Weinstein’s vehemence on this topic is like how Juanita Broderick campaigned hard for Trump. I don’t blame her for her anger toward Hillary, but that doesn’t mean she gave anyone any good reasons to vote for Trump. That’s her (justifiable!) desire for revenge talking. In other words, she’s biased.

Why don't you look up which logical fallacy you are making here in that list of yours? I'll give you a hint: assuming that a possible explanation for something is automatically true because it fits your narrative. What has Bret Weinstein said that makes his view questionable? If someone else, not related to Evergreen, stated the same statements, would they be reliable? I can think of plenty of selfish reasons for anyone to strive for social justice, do charity work, or for you to comment on Goodreads. That doesn't make it truth.
So again I'm asking: what has Bret Weinstein said in this video that is not true? Is it not true that white students weren't allowed to sit or eat, and were told to serve students of color? How teachers weren't allowed to use hand gestures because they are micro-aggressions?
Here are some more, serious questions:
- The students at Evergreen talked about social justice, white privilege, white guilt, microaggressions; pretty much the same talking points as people like Ijeoma Oluo for example. Do you think the students' behavior was acceptable? If not, where do you draw the line?
- What is someone supposed to do, in terms of actions, with their privilege? I'm talking day-to-day actions, not thoughts.
- A white male who is offered a job, while the other candidate was a black woman. The department consists mainly of other white men. Should the male accept the job?
- Is it okay for Harvard to reject Asian students in order to achieve more diversity, even though those students are better qualified?
- If intersectionality is real, which characteristics of a person are relevant to determine their privilege? Why those?

A lot of things. I found it ironic, given his insistence on empirical data, that many of the statements he made were not falsifiable. The statements he made that were falsifiable were not supported; he stated opinion as fact. He introduced a great number of straw men--that said, I'm not sure he even knew he was misrepresenting social justice ideology, which actually makes his misrepresentations that much more dangerous. He's clearly ignorant of the piles of empirical studies (both experiments and demographic studies) in economics, political science, sociology and psychology that support the existence of entrenched systemic unconscious bias against certain groups of people. Unconscious is really key, here. Some of the things people have done to try and counter unconscious bias have ranged from goofy to counterproductive, but that doesn't make the goal itself unworthy. In college, I took two different seminars with one of the most famously liberal professors at the university, and he had a noticeable tendency to call on male students more than female students and engage with their ideas for more time. (I kept track.) I still respect him as a professor, and I don't consider him a misogynist, nor do I feel that I personally suffered as a result, but it's also something I hope he has since become aware of, so that he can ensure female students in his classes have equal opportunities as male students. If you want to explore unconscious bias further, I urge you to check out the implicit association tests through Harvard's Project Implicit.

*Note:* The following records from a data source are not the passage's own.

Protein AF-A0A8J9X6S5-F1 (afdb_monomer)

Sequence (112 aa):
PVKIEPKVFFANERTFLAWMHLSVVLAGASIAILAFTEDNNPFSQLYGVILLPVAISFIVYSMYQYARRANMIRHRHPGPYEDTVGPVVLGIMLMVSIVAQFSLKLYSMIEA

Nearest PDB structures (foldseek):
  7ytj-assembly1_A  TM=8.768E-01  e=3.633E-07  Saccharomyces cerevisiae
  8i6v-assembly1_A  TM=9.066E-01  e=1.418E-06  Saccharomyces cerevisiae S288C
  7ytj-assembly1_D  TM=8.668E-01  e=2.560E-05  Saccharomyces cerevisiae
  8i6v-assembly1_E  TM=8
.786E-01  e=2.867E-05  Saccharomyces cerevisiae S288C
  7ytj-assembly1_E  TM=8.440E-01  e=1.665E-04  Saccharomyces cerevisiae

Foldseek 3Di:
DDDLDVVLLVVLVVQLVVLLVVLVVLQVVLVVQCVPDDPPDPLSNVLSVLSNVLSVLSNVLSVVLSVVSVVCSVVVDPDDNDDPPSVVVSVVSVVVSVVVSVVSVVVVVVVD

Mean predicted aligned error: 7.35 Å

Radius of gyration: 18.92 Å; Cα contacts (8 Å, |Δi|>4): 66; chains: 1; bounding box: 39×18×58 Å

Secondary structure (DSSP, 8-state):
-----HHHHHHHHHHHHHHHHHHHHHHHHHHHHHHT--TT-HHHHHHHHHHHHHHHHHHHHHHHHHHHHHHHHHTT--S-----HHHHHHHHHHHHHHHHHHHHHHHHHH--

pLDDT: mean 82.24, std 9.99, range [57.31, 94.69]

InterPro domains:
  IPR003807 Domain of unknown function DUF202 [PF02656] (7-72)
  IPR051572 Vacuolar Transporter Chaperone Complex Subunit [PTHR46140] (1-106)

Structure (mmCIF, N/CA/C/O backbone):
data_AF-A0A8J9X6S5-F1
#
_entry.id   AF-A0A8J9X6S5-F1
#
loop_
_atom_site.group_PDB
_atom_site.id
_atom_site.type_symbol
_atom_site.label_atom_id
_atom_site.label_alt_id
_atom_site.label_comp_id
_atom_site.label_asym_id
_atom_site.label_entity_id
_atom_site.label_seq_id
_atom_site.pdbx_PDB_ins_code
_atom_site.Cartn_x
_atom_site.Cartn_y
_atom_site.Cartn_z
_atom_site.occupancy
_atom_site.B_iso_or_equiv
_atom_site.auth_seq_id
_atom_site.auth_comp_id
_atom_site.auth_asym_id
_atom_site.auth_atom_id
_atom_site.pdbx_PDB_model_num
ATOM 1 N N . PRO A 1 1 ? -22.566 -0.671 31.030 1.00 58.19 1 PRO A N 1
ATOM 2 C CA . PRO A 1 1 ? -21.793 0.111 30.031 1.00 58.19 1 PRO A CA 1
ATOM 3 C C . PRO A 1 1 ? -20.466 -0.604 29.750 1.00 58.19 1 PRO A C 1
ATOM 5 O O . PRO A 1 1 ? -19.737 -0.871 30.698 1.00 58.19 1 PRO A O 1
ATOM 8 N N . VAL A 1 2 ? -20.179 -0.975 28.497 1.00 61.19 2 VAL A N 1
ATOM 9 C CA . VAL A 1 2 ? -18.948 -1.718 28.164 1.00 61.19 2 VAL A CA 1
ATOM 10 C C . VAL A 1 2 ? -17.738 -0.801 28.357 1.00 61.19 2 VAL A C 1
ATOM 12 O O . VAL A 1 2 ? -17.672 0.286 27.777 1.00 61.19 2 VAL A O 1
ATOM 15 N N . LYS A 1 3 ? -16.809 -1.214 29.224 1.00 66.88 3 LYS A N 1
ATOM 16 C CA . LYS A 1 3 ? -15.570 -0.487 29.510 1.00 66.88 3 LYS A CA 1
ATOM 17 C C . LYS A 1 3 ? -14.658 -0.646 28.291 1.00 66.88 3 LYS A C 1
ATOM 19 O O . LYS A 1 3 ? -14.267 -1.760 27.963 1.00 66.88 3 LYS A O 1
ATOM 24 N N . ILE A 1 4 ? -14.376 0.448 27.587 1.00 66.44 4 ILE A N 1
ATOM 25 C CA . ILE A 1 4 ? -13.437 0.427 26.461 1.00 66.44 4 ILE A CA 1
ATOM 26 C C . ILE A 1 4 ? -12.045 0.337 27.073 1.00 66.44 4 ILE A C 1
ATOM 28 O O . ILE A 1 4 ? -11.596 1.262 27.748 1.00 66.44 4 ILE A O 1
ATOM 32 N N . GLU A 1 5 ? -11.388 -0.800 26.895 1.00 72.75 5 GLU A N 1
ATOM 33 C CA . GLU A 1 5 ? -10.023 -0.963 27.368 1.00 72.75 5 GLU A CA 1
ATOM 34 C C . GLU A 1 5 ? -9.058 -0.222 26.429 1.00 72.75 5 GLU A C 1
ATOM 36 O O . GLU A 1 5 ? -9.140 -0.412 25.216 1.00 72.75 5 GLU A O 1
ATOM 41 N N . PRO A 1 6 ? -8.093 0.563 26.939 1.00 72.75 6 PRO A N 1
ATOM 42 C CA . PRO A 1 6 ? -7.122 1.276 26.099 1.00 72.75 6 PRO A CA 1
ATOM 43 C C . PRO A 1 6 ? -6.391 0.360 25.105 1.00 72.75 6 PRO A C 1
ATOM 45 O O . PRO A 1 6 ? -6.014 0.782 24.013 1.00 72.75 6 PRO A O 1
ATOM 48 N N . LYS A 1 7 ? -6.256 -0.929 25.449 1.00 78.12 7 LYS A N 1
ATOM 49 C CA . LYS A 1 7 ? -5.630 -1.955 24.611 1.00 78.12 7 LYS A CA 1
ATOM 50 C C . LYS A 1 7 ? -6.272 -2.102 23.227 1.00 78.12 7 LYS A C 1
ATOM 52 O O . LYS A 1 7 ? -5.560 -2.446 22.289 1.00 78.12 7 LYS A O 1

There is too much in that talk I disagreed with to address it all here, but I think the greatest weakness is that he did not discuss this central concern of social justice efforts. Hiring efforts that look exclusively at applicants of color aren't just to make sure minority students have mentors; it's also to ensure that candidates of color aren't being overlooked due to unconscious bias. We don't have to agree on all the different efforts people have made to try and address these biases, but acknowledging them would bring us a lot closer to being able to work together in a productive way.
Is it not true that white students weren't allowed to sit or eat, and were told to serve students of color? How teachers weren't allowed to use hand gestures because they are micro-aggressions?

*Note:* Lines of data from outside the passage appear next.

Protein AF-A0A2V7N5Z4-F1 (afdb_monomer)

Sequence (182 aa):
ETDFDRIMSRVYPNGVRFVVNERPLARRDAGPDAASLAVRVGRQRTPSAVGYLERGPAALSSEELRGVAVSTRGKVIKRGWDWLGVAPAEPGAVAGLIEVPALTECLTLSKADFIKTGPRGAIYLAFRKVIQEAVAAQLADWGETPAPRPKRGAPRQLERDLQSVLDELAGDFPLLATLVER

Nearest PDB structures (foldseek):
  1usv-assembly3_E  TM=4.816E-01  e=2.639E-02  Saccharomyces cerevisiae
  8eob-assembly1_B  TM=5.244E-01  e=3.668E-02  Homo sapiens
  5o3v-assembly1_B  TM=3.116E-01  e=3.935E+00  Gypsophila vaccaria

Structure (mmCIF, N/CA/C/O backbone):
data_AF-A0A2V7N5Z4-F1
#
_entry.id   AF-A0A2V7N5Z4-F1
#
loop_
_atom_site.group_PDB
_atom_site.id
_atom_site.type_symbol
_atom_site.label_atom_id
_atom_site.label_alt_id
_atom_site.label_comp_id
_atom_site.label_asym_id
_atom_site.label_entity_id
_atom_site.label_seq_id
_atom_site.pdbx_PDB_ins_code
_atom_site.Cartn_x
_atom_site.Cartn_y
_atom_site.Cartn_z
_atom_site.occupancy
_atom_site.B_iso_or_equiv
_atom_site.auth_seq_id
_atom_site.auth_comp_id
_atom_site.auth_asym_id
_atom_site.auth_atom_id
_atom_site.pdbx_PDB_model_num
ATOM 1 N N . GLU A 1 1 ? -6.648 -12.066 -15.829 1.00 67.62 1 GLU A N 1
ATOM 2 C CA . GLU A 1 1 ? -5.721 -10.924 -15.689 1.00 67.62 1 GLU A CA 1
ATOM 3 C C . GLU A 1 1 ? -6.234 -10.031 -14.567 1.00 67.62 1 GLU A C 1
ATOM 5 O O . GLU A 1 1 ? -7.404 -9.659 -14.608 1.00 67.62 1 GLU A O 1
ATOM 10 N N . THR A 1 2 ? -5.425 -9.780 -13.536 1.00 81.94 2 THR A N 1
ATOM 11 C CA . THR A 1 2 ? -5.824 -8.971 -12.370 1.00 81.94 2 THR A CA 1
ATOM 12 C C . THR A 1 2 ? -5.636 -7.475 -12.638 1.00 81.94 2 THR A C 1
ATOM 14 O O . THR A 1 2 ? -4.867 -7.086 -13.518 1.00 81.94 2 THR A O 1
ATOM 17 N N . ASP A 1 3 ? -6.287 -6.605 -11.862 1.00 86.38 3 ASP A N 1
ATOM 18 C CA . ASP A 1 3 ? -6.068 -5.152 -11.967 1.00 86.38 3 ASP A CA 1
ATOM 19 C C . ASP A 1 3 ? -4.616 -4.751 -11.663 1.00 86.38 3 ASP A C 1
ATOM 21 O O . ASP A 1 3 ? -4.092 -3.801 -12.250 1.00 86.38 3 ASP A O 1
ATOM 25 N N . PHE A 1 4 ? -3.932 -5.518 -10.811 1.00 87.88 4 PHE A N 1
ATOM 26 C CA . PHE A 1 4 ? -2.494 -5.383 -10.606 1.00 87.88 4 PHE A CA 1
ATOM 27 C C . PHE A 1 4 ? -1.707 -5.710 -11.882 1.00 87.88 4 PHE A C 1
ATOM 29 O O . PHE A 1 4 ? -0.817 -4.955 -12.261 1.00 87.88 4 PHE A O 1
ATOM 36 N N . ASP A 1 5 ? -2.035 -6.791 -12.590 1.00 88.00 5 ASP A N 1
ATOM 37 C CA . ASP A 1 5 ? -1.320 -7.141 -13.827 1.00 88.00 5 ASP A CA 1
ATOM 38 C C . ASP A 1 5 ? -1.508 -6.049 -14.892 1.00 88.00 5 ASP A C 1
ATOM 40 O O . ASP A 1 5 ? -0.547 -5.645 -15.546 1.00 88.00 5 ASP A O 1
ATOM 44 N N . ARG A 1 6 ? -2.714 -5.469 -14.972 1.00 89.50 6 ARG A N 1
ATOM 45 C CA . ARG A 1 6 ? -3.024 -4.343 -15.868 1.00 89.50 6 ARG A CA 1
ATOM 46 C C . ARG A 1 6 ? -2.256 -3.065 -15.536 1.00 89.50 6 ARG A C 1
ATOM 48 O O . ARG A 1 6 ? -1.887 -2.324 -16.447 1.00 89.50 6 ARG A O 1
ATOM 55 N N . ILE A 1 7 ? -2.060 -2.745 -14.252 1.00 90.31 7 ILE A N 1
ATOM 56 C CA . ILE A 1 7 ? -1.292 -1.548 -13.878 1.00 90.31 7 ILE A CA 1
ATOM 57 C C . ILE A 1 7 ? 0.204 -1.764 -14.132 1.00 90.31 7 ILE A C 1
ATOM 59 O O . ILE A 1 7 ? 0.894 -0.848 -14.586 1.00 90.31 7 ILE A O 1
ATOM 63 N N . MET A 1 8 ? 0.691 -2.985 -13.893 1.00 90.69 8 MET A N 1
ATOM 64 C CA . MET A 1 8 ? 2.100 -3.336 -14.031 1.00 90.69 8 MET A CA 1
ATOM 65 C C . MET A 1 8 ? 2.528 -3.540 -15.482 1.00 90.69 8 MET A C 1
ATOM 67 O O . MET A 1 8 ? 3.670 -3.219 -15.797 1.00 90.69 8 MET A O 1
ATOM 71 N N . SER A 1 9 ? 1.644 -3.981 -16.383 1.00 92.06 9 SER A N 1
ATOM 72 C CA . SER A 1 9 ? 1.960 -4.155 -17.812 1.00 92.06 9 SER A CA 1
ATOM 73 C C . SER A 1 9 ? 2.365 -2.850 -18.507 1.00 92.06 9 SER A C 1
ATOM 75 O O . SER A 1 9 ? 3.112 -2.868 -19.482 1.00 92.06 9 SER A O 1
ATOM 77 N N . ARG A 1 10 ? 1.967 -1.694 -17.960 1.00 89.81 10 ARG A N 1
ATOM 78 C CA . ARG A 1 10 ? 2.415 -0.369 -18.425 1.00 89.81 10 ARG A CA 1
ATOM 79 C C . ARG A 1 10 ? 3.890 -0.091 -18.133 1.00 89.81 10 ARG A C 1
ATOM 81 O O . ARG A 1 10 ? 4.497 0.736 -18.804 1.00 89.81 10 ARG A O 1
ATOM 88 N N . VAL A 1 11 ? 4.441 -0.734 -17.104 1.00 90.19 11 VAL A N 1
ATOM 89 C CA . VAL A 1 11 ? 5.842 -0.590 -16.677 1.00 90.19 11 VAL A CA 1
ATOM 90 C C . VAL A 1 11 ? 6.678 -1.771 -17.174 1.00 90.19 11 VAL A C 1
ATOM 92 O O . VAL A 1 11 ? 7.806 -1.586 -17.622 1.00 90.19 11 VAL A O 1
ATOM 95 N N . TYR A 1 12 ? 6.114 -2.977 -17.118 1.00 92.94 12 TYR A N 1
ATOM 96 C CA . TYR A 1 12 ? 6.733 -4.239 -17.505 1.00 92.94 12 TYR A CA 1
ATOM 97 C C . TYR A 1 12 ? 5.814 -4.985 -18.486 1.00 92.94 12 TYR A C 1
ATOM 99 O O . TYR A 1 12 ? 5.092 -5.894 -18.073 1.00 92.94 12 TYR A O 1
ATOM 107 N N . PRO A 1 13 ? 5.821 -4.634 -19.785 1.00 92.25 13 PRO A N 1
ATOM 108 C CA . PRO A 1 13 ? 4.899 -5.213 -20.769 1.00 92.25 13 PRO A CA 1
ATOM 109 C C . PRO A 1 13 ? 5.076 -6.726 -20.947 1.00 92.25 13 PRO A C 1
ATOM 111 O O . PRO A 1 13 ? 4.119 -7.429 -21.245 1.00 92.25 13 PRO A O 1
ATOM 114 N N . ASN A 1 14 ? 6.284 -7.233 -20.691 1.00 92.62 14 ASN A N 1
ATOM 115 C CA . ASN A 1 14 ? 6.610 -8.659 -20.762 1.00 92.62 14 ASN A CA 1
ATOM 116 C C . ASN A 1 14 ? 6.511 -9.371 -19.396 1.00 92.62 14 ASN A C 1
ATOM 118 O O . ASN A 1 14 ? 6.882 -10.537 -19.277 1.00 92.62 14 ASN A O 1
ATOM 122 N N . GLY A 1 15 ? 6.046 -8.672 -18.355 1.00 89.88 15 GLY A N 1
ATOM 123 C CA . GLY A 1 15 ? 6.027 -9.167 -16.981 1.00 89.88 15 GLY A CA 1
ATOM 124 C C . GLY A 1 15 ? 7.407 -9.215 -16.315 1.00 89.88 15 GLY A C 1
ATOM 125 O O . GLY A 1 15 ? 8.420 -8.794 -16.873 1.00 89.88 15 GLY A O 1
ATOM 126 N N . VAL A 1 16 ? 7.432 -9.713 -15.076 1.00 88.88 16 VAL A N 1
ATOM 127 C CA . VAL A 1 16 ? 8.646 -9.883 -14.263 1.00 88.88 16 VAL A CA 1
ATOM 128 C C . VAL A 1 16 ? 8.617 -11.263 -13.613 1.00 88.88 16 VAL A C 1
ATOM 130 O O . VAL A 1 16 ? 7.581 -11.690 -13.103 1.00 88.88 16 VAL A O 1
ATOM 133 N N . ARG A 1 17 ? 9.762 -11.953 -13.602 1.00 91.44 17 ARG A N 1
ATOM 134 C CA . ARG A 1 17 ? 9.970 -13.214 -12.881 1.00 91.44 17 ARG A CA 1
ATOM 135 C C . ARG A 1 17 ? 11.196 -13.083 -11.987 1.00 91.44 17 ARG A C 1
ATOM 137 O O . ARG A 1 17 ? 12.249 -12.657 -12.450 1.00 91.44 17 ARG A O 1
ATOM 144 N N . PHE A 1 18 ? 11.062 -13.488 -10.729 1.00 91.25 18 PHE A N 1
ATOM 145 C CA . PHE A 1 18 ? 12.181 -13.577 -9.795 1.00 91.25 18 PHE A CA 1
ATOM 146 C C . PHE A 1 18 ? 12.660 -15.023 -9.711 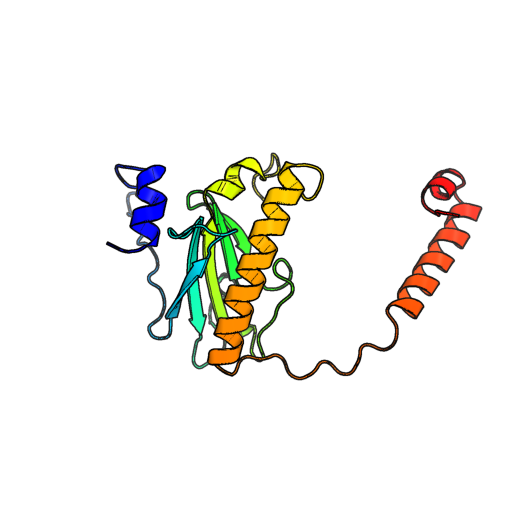1.00 91.25 18 PHE A C 1
ATOM 148 O O . PHE A 1 18 ? 11.843 -15.937 -9.616 1.00 91.25 18 PHE A O 1
ATOM 155 N N . VAL A 1 19 ? 13.975 -15.226 -9.759 1.00 96.12 19 VAL A N 1
ATOM 156 C CA . VAL A 1 19 ? 14.614 -16.543 -9.658 1.00 96.12 19 VAL A CA 1
ATOM 157 C C . VAL A 1 19 ? 15.741 -16.438 -8.637 1.00 96.12 19 VAL A C 1
ATOM 159 O O . VAL A 1 19 ? 16.601 -15.570 -8.766 1.00 96.12 19 VAL A O 1
ATOM 162 N N . VAL A 1 20 ? 15.728 -17.298 -7.620 1.00 96.06 20 VAL A N 1
ATOM 163 C CA . VAL A 1 20 ? 16.761 -17.363 -6.576 1.00 96.06 20 VAL A CA 1
ATOM 164 C C . VAL A 1 20 ? 17.307 -18.779 -6.548 1.00 96.06 20 VAL A C 1
ATOM 166 O O . VAL A 1 20 ? 16.545 -19.723 -6.355 1.00 96.06 20 VAL A O 1
ATOM 169 N N . ASN A 1 21 ? 18.617 -18.934 -6.751 1.00 96.81 21 ASN A N 1
ATOM 170 C CA . ASN A 1 21 ? 19.271 -20.244 -6.854 1.00 96.81 21 ASN A CA 1
ATOM 171 C C . ASN A 1 21 ? 18.549 -21.162 -7.857 1.00 96.81 21 ASN A C 1
ATOM 173 O O . ASN A 1 21 ? 18.153 -22.272 -7.513 1.00 96.81 21 ASN A O 1
ATOM 177 N N . GLU A 1 22 ? 18.289 -20.638 -9.062 1.00 96.25 22 GLU A N 1
ATOM 178 C CA . GLU A 1 22 ? 17.564 -21.310 -10.160 1.00 96.25 22 GLU A CA 1
ATOM 179 C C . GLU A 1 22 ? 16.093 -21.653 -9.873 1.00 96.25 22 GLU A C 1
ATOM 181 O O . GLU A 1 22 ? 15.372 -22.118 -10.754 1.00 96.25 22 GLU A O 1
ATOM 186 N N . ARG A 1 23 ? 15.596 -21.357 -8.669 1.00 96.50 23 ARG A N 1
ATOM 187 C CA . ARG A 1 23 ? 14.205 -21.602 -8.297 1.00 96.50 23 ARG A CA 1
ATOM 188 C C . ARG A 1 23 ? 13.369 -20.354 -8.568 1.00 96.50 23 ARG A C 1
ATOM 190 O O . ARG A 1 23 ? 13.648 -19.305 -7.978 1.00 96.50 23 ARG A O 1
ATOM 197 N N . PRO A 1 24 ? 12.353 -20.425 -9.445 1.00 95.31 24 PRO A N 1
ATOM 198 C CA . PRO A 1 24 ? 11.435 -19.315 -9.627 1.00 95.31 24 PRO A CA 1
ATOM 199 C C . PRO A 1 24 ? 10.662 -19.079 -8.328 1.00 95.31 24 PRO A C 1
ATOM 201 O O . PRO A 1 24 ? 10.122 -20.011 -7.733 1.00 95.31 24 PRO A O 1
ATOM 204 N N . LEU A 1 25 ? 10.608 -17.825 -7.889 1.00 93.50 25 LEU A N 1
ATOM 205 C CA . LEU A 1 25 ? 9.794 -17.432 -6.748 1.00 93.50 25 LEU A CA 1
ATOM 206 C C . LEU A 1 25 ? 8.347 -17.250 -7.202 1.00 93.50 25 LEU A C 1
ATOM 208 O O . LEU A 1 25 ? 8.068 -16.498 -8.140 1.00 93.50 25 LEU A O 1
ATOM 212 N N . ALA A 1 26 ? 7.430 -17.931 -6.519 1.00 88.69 26 ALA A N 1
ATOM 213 C CA . ALA A 1 26 ? 6.006 -17.737 -6.727 1.00 88.69 26 ALA A CA 1
ATOM 214 C C . ALA A 1 26 ? 5.576 -16.369 -6.183 1.00 88.69 26 ALA A C 1
ATOM 216 O O . ALA A 1 26 ? 6.017 -15.929 -5.117 1.00 88.69 26 ALA A O 1
ATOM 217 N N . ARG A 1 27 ? 4.682 -15.701 -6.913 1.00 85.12 27 ARG A N 1
ATOM 218 C CA . ARG A 1 27 ? 3.954 -14.557 -6.371 1.00 85.12 27 ARG A CA 1
ATOM 219 C C . ARG A 1 27 ? 3.012 -15.075 -5.286 1.00 85.12 27 ARG A C 1
ATOM 221 O O . ARG A 1 27 ? 2.341 -16.078 -5.489 1.00 85.12 27 ARG A O 1
ATOM 228 N N . ARG A 1 28 ? 2.964 -14.383 -4.149 1.00 84.44 28 ARG A N 1
ATOM 229 C CA . ARG A 1 28 ? 1.978 -14.670 -3.106 1.00 84.44 28 ARG A CA 1
ATOM 230 C C . ARG A 1 28 ? 0.595 -14.230 -3.583 1.00 84.44 28 ARG A C 1
ATOM 232 O O . ARG A 1 28 ? 0.429 -13.061 -3.942 1.00 84.44 28 ARG A O 1
ATOM 239 N N . ASP A 1 29 ? -0.368 -15.139 -3.535 1.00 82.56 29 ASP A N 1
ATOM 240 C CA . ASP A 1 29 ? -1.778 -14.811 -3.723 1.00 82.56 29 ASP A CA 1
ATOM 241 C C . ASP A 1 29 ? -2.349 -14.136 -2.472 1.00 82.56 29 ASP A C 1
ATOM 243 O O . ASP A 1 29 ? -1.868 -14.344 -1.354 1.00 82.56 29 ASP A O 1
ATOM 247 N N . ALA A 1 30 ? -3.353 -13.285 -2.668 1.00 83.62 30 ALA A N 1
ATOM 248 C CA . ALA A 1 30 ? -4.104 -12.739 -1.547 1.00 83.62 30 ALA A CA 1
ATOM 249 C C . ALA A 1 30 ? -4.920 -13.857 -0.874 1.00 83.62 30 ALA A C 1
ATOM 251 O O . ALA A 1 30 ? -5.312 -14.825 -1.531 1.00 83.62 30 ALA A O 1
ATOM 252 N N . GLY A 1 31 ? -5.159 -13.731 0.432 1.00 82.44 31 GLY A N 1
ATOM 253 C CA . GLY A 1 31 ? -5.973 -14.689 1.180 1.00 82.44 31 GLY A CA 1
ATOM 254 C C . GLY A 1 31 ? -7.424 -14.799 0.674 1.00 82.44 31 GLY A C 1
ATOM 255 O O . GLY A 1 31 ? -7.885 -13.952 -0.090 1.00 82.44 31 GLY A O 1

I am not familiar with these events so I cannot comment.
The students at Evergreen talked about social justice, white privilege, white guilt, microaggressions; pretty much the same talking points as people like Ijeoma Oluo for example. Do you think the students' behavior was acceptable? If not, where do you draw the line?
I have mentioned more than once now that I don't think the student response at Evergreen was constructive. Mob rule never is. However, I think it's important to separate the principles from the actions taken. If I told you the only reason I was pro-choice was because pro-lifers have bombed abortion clinics, would you find that acceptable reasoning?
I've been criticized for not falling in line with certain progressive views before. I've been called a fascist, which is deeply laughable. I turned off Facebook for a couple months once because the backlash to an op-ed I published got to me. People can be real jerks. But that's not a reason for me to throw our common ideology under the bus. I'm not doing it for the street cred.
What is someone supposed to do, in terms of actions, with their privilege? I'm talking day-to-day actions, not thoughts.
I feel like this is a catch 22, given thought precedes action. I can't give you general guidance on action that doesn't involve asking you to adjust your attitude.
Apart from that, the biggest suggestion I have is to educate yourself. And that might involve giving lists with titles like this one a chance.
A white male who is offered a job, while the other candidate was a black woman. The department consists mainly of other white men. Should the male accept the job?
Hypotheticals are tricky.
One time, I was looking for a new apartment. I was also living on SSDI, and most people won't rent to you when that's the case, so it was a pretty stressful time for me. I went to see one apartment on a group showing, and by the end of the tour both I and a black couple expressed interest in the place. They mentioned being both employed full time, and I mentioned my situation. The landlord gave us both applications, and they went off to look at closets or something, and she turned to me and said, "If you can get that application filled out now and pay the fee, the apartment's yours." I took the apartment--I couldn't afford not to.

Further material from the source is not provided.